I am starting on the third summer on my Generation 2 Smoker and you ought to see the inside of mine!!!! ... The window  glass is sparkling clean, however the rest of inside of smoker is like you described yours is ........


----------



## bmaddox

Brickguy221 said:


> I am starting on the third summer on my Generation 2 Smoker and you ought to see the inside of mine!!!! ... The window  glass is sparkling clean, however the rest of inside of smoker is like you described yours is ........


Yep, clear glass, clean sensors, and everything else black.


----------



## dennispfaff

daRicksta said:


> You posted the photos in this thread? If not, which thread?
> 
> I got a chuckle out you writing that there were some food drippings on the plate that were hard to clean. After using my MES for 3 years the inside is blackened and I've got heat-bonded stains everywhere. It's the same kind of thing I see with my stainless steel cookware after a year or more of using them over gas stovetop burners. It's a matter of if I want to spend a few hours hard scrubbing for what I'm worth to get everything shiny clean looking brand new again, or allowing my cookware and smoker to look used and loved. I typically like most things I buy to look new and pristine for as long as possible but over the years more and more I've learned to say "What the hell...



Yes, page 16, 316 I believe.
Dennis


----------



## daricksta

Brickguy221 said:


> I am starting on the third summer on my Generation 2 Smoker and you ought to see the inside of mine!!!! ... The window  glass is sparkling clean, however the rest of inside of smoker is like you described yours is ........


Sounds like the glass on your smoker is cleaner than the glass on my kitchen oven door.
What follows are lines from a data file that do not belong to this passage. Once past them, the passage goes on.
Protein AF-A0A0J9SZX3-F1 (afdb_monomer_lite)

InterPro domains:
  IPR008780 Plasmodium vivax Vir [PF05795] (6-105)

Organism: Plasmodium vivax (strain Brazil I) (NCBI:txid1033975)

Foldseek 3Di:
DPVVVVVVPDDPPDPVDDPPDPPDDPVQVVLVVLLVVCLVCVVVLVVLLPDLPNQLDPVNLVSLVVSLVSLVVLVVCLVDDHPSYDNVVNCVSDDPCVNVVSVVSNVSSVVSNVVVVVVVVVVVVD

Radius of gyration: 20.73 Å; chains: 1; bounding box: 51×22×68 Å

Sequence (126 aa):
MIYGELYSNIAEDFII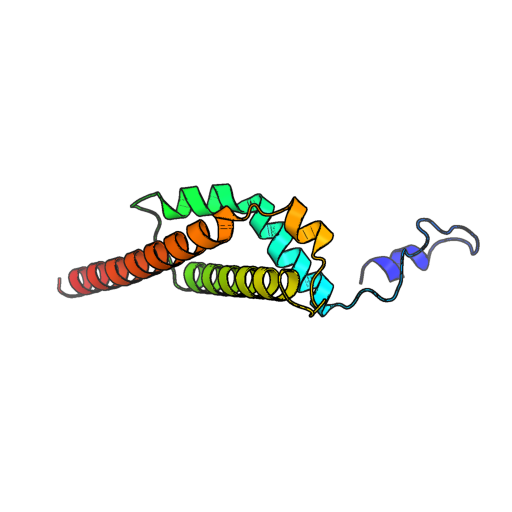CNPLNTHINRDIFFKNKMLFDYSKDYKNIDLDTLHGQTTCNKDYKDYMEKYISMYKGAYLDCKGEKKNFDCKYFSTLFQENQYKHLNTLKWMIQLKVELQKLLRAQLLQY

pLDDT: mean 77.6, std 12.15, range [50.72, 91.38]

Structure (mmCIF, N/CA/C/O backbone):
data_AF-A0A0J9SZX3-F1
#
_entry.id   AF-A0A0J9SZX3-F1
#
loop_
_atom_site.group_PDB
_atom_site.id
_atom_site.type_symbol
_atom_site.label_atom_id
_atom_site.label_alt_id
_atom_site.label_comp_id
_atom_site.label_asym_id
_atom_site.label_entity_id
_atom_site.label_seq_id
_atom_site.pdbx_PDB_ins_code
_atom_site.Cartn_x
_atom_site.Cartn_y
_atom_site.Cartn_z
_atom_site.occupancy
_atom_site.B_iso_or_equiv
_atom_site.auth_seq_id
_atom_site.auth_comp_id
_atom_site.auth_asym_id
_atom_site.auth_atom_id
_atom_site.pdbx_PDB_model_num
ATOM 1 N N . MET A 1 1 ? -10.028 -8.873 -24.886 1.00 53.22 1 MET A N 1
ATOM 2 C CA . MET A 1 1 ? -9.242 -9.258 -26.072 1.00 53.22 1 MET A CA 1
ATOM 3 C C . MET A 1 1 ? -9.576 -8.264 -27.180 1.00 53.22 1 MET A C 1
ATOM 5 O O . MET A 1 1 ? -10.321 -8.593 -28.076 1.00 53.22 1 MET A O 1
ATOM 9 N N . ILE A 1 2 ? -9.109 -7.015 -27.047 1.00 53.38 2 ILE A N 1
ATOM 10 C CA . ILE A 1 2 ? -9.545 -5.880 -27.894 1.00 53.38 2 ILE A CA 1
ATOM 11 C C . ILE A 1 2 ? -8.581 -5.660 -29.076 1.00 53.38 2 ILE A C 1
ATOM 13 O O . ILE A 1 2 ? -8.982 -5.222 -30.145 1.00 53.38 2 ILE A O 1
ATOM 17 N N . TYR A 1 3 ? -7.308 -6.033 -28.920 1.00 50.72 3 TYR A N 1
ATOM 18 C CA . TYR A 1 3 ? -6.287 -5.813 -29.950 1.00 50.72 3 TYR A CA 1
ATOM 19 C C . TYR A 1 3 ? -6.412 -6.747 -31.163 1.00 50.72 3 TYR A C 1
ATOM 21 O O . TYR A 1 3 ? -6.069 -6.343 -32.265 1.00 50.72 3 TYR A O 1
ATOM 29 N N . GLY A 1 4 ? -6.914 -7.975 -30.980 1.00 54.25 4 GLY A N 1
ATOM 30 C CA . GLY A 1 4 ? -7.022 -8.954 -32.071 1.00 54.25 4 GLY A CA 1
ATOM 31 C C . GLY A 1 4 ? -8.046 -8.563 -33.139 1.00 54.25 4 GLY A C 1
ATOM 32 O O . GLY A 1 4 ? -7.789 -8.722 -34.326 1.00 54.25 4 GLY A O 1
ATOM 33 N N . GLU A 1 5 ? -9.174 -7.984 -32.726 1.00 59.31 5 GLU A N 1
ATOM 34 C CA . GLU A 1 5 ? -10.237 -7.553 -33.645 1.00 59.31 5 GLU A CA 1
ATOM 35 C C . GLU A 1 5 ? -9.813 -6.330 -34.474 1.00 59.31 5 GLU A C 1
ATOM 37 O O . GLU A 1 5 ? -10.094 -6.267 -35.672 1.00 59.31 5 GLU A O 1
ATOM 42 N N . LEU A 1 6 ? -9.050 -5.409 -33.872 1.00 55.28 6 LEU A N 1
ATOM 43 C CA . LEU A 1 6 ? -8.512 -4.218 -34.542 1.00 55.28 6 LEU A CA 1
ATOM 44 C C . LEU A 1 6 ? -7.526 -4.553 -35.669 1.00 55.28 6 LEU A C 1
ATOM 46 O O . LEU A 1 6 ? -7.510 -3.852 -36.673 1.00 55.28 6 LEU A O 1
ATOM 50 N N . TYR A 1 7 ? -6.744 -5.626 -35.526 1.00 55.78 7 TYR A N 1
ATOM 51 C CA . TYR A 1 7 ? -5.743 -6.042 -36.517 1.00 55.78 7 TYR A CA 1
ATOM 52 C C . TYR A 1 7 ? -6.299 -6.924 -37.644 1.00 55.78 7 TYR A C 1
ATOM 54 O O . TYR A 1 7 ? -5.657 -7.061 -38.677 1.00 55.78 7 TYR A O 1
ATOM 62 N N . SER A 1 8 ? -7.491 -7.502 -37.475 1.00 58.56 8 SER A N 1
ATOM 63 C CA . SER A 1 8 ? -8.088 -8.415 -38.465 1.00 58.56 8 SER A CA 1
ATOM 64 C C . SER A 1 8 ? -8.721 -7.729 -39.687 1.00 58.56 8 SER A C 1
ATOM 66 O O . SER A 1 8 ? -9.003 -8.400 -40.674 1.00 58.56 8 SER A O 1
ATOM 68 N N . ASN A 1 9 ? -8.934 -6.407 -39.638 1.00 56.88 9 ASN A N 1
ATOM 69 C CA . ASN A 1 9 ? -9.701 -5.650 -40.641 1.00 56.88 9 ASN A CA 1
ATOM 70 C C . ASN A 1 9 ? -8.883 -4.597 -41.412 1.00 56.88 9 ASN A C 1
ATOM 72 O O . ASN A 1 9 ? -9.462 -3.723 -42.057 1.00 56.88 9 ASN A O 1
ATOM 76 N N . ILE A 1 10 ? -7.552 -4.640 -41.341 1.00 56.94 10 ILE A N 1
ATOM 77 C CA . ILE A 1 10 ? -6.673 -3.657 -41.991 1.00 56.94 10 ILE A CA 1
ATOM 78 C C . ILE A 1 10 ? -5.824 -4.350 -43.055 1.00 56.94 10 ILE A C 1
ATOM 80 O O . ILE A 1 10 ? -5.235 -5.395 -42.790 1.00 56.94 10 ILE A O 1
ATOM 84 N N . ALA A 1 11 ? -5.797 -3.768 -44.260 1.00 59.06 11 ALA A N 1
ATOM 85 C CA . ALA A 1 11 ? -4.936 -4.203 -45.357 1.00 59.06 11 ALA A CA 1
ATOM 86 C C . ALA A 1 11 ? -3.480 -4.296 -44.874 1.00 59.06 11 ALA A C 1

You've got your priorities right--if you've got a window you've got to keep it clean to see what's going on inside.


----------



## craig4699

Saw Cabela's has there gen 2.5 on sale.  Does anyone think not having the glass front is a deal breaker?  I know some people prefer to not have the glass because of heat loss but I kind of like the idea of having a little bit of an indication as to how things are looking.  I'm not against waiting for the price to go back down on amazon but having one for the Fourth of July is rather tempting.  Any thoughts?


----------



## brickguy221

Craig4699 said:


> Saw Cabela's has there gen 2.5 on sale.  Does anyone think not having the glass front is a deal breaker?  I know some people prefer to not have the glass because of heat loss but I kind of like the idea of having a little bit of an indication as to how things are looking.  I'm not against waiting for the price to go back down on amazon but having one for the Fourth of July is rather tempting.  Any thoughts?
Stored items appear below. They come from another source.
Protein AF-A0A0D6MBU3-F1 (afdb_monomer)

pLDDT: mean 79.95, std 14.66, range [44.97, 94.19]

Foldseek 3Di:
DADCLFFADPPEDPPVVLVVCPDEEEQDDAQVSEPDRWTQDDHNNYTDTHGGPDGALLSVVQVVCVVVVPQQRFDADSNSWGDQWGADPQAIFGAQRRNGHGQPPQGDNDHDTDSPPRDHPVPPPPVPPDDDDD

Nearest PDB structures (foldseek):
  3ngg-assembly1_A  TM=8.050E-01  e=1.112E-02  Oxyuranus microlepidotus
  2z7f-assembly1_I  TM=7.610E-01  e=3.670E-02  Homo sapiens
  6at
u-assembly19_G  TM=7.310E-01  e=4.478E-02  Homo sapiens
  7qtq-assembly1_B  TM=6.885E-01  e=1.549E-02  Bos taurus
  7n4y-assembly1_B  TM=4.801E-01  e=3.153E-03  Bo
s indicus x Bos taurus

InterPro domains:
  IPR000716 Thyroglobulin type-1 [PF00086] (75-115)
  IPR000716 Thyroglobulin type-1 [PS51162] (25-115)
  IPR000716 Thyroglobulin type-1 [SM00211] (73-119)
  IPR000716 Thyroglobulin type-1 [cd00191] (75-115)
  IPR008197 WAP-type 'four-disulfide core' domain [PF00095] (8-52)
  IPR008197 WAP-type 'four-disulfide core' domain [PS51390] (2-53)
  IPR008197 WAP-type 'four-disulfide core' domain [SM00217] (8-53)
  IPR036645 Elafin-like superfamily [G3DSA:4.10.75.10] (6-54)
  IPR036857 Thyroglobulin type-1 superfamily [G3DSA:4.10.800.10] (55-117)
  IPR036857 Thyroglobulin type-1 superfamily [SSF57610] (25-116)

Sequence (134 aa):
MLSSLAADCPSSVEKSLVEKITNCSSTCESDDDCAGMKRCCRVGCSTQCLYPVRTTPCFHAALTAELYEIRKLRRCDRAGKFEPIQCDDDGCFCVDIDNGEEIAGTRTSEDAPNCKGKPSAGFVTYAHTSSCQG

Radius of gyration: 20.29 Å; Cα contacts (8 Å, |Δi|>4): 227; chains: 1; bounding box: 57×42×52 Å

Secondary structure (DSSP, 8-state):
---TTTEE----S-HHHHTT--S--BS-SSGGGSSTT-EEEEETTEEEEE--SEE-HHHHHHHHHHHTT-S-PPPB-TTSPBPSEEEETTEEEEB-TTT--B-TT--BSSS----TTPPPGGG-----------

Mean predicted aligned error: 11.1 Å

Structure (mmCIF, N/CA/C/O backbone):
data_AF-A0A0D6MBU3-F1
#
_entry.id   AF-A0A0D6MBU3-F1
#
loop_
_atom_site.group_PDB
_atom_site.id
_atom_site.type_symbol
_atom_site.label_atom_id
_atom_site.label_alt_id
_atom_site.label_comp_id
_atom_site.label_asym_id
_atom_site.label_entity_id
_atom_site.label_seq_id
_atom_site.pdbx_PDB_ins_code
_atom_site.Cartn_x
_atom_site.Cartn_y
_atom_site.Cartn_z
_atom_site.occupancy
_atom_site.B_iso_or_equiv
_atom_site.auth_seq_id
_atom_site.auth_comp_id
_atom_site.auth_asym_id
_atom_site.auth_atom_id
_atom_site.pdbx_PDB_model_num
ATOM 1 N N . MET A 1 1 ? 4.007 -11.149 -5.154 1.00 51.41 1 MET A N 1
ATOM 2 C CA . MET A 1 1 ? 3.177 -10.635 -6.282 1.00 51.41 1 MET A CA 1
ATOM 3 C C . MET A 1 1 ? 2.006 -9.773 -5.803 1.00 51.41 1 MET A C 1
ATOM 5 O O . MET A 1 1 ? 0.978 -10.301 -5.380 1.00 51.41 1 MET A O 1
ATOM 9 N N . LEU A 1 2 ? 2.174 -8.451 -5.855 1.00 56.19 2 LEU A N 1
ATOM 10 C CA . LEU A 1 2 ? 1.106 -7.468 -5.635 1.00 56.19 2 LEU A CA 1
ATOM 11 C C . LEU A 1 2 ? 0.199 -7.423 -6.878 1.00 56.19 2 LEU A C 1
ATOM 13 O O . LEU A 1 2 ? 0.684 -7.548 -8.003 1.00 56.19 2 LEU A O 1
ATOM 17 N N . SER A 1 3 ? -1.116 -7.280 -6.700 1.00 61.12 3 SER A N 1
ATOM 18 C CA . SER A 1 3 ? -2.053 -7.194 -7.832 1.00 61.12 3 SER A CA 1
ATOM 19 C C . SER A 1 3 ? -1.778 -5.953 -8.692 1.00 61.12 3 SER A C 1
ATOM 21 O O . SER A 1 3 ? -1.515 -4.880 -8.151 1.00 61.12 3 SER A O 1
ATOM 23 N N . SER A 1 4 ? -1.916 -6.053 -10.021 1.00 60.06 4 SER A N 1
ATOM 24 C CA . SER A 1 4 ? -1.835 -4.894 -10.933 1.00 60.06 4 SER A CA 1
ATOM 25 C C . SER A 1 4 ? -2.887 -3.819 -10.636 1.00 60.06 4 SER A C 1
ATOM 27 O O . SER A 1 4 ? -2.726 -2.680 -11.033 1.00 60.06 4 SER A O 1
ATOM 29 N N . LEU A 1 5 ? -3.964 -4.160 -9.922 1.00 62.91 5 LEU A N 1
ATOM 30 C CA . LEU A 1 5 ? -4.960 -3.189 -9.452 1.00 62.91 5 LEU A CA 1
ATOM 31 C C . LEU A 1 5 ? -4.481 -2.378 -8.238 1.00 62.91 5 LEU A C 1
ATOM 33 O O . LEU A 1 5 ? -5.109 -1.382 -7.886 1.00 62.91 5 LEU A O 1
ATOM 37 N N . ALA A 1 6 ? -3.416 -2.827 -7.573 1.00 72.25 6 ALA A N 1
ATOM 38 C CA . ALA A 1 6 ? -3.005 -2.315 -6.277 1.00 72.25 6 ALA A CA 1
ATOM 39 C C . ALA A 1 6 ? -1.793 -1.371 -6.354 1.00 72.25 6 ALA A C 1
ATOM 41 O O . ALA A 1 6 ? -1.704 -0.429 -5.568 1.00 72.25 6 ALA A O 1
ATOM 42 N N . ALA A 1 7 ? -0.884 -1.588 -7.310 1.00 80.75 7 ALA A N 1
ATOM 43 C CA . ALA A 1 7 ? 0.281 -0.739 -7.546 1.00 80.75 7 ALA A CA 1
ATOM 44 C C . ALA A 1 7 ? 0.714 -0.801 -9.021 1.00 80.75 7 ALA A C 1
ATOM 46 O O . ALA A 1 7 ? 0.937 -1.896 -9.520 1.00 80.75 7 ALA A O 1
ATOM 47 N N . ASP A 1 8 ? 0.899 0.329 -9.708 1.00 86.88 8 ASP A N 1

A glass door would be a deal breaker for me as I wouldn't have one without a glass door. On my Generation 2, I don't think there is much if any heat loss thru the glass door as it doesn't get that hot. You can touch it anytime you want and not get burned.

As for your wanting to get one before July 4th and not paying a premium price, go to Sams Club and get one now for $330, plus it includes legs while Amazon ($468), Bass Pro Shops ($430), etc. don't.

See my post about this here ...

http://www.smokingmeatforums.com/t/201528/finally-decided-to-get-a-40-bluetooth-yesterday


----------



## craig4699

Brickguy221 said:


> A glass door would be a deal breaker for me as I wouldn't have one without a glass door. On my Generation 2, I don't think there is much if any heat loss thru the glass door as it doesn't get that hot. You can touch it anytime you want and not get burned.
> 
> As for your wanting to get one before July 4th and not paying a premium price, go to Sams Club and get one now for $330, plus it includes legs while Amazon ($468), Bass Pro Shops ($430), etc. don't.
> 
> See my post about this here ...
> 
> http://www.smokingmeatforums.com/t/201528/finally-decided-to-get-a-40-bluetooth-yesterday


I went to my local Sam's last week to get the $50 iGrill2 with 4 probes and to see if they had one in stock.  They did not and none of the stores around me did either.  If there was one in western PA to be had I'd grab it.  Thank you for your input on the window.  I'm worried I'll regret not getting one with it but wasn't sure how much utility it actually had either.

Thanks,

Craig


----------



## daricksta

Craig4699 said:


> Saw Cabela's has there gen 2.5 on sale.  Does anyone think not having the glass front is a deal breaker?  I know some people prefer to not have the glass because of heat loss but I kind of like the idea of having a little bit of an indication as to how things are looking.  I'm not against waiting for the price to go back down on amazon but having one for the Fourth of July is rather tempting.  Any thoughts?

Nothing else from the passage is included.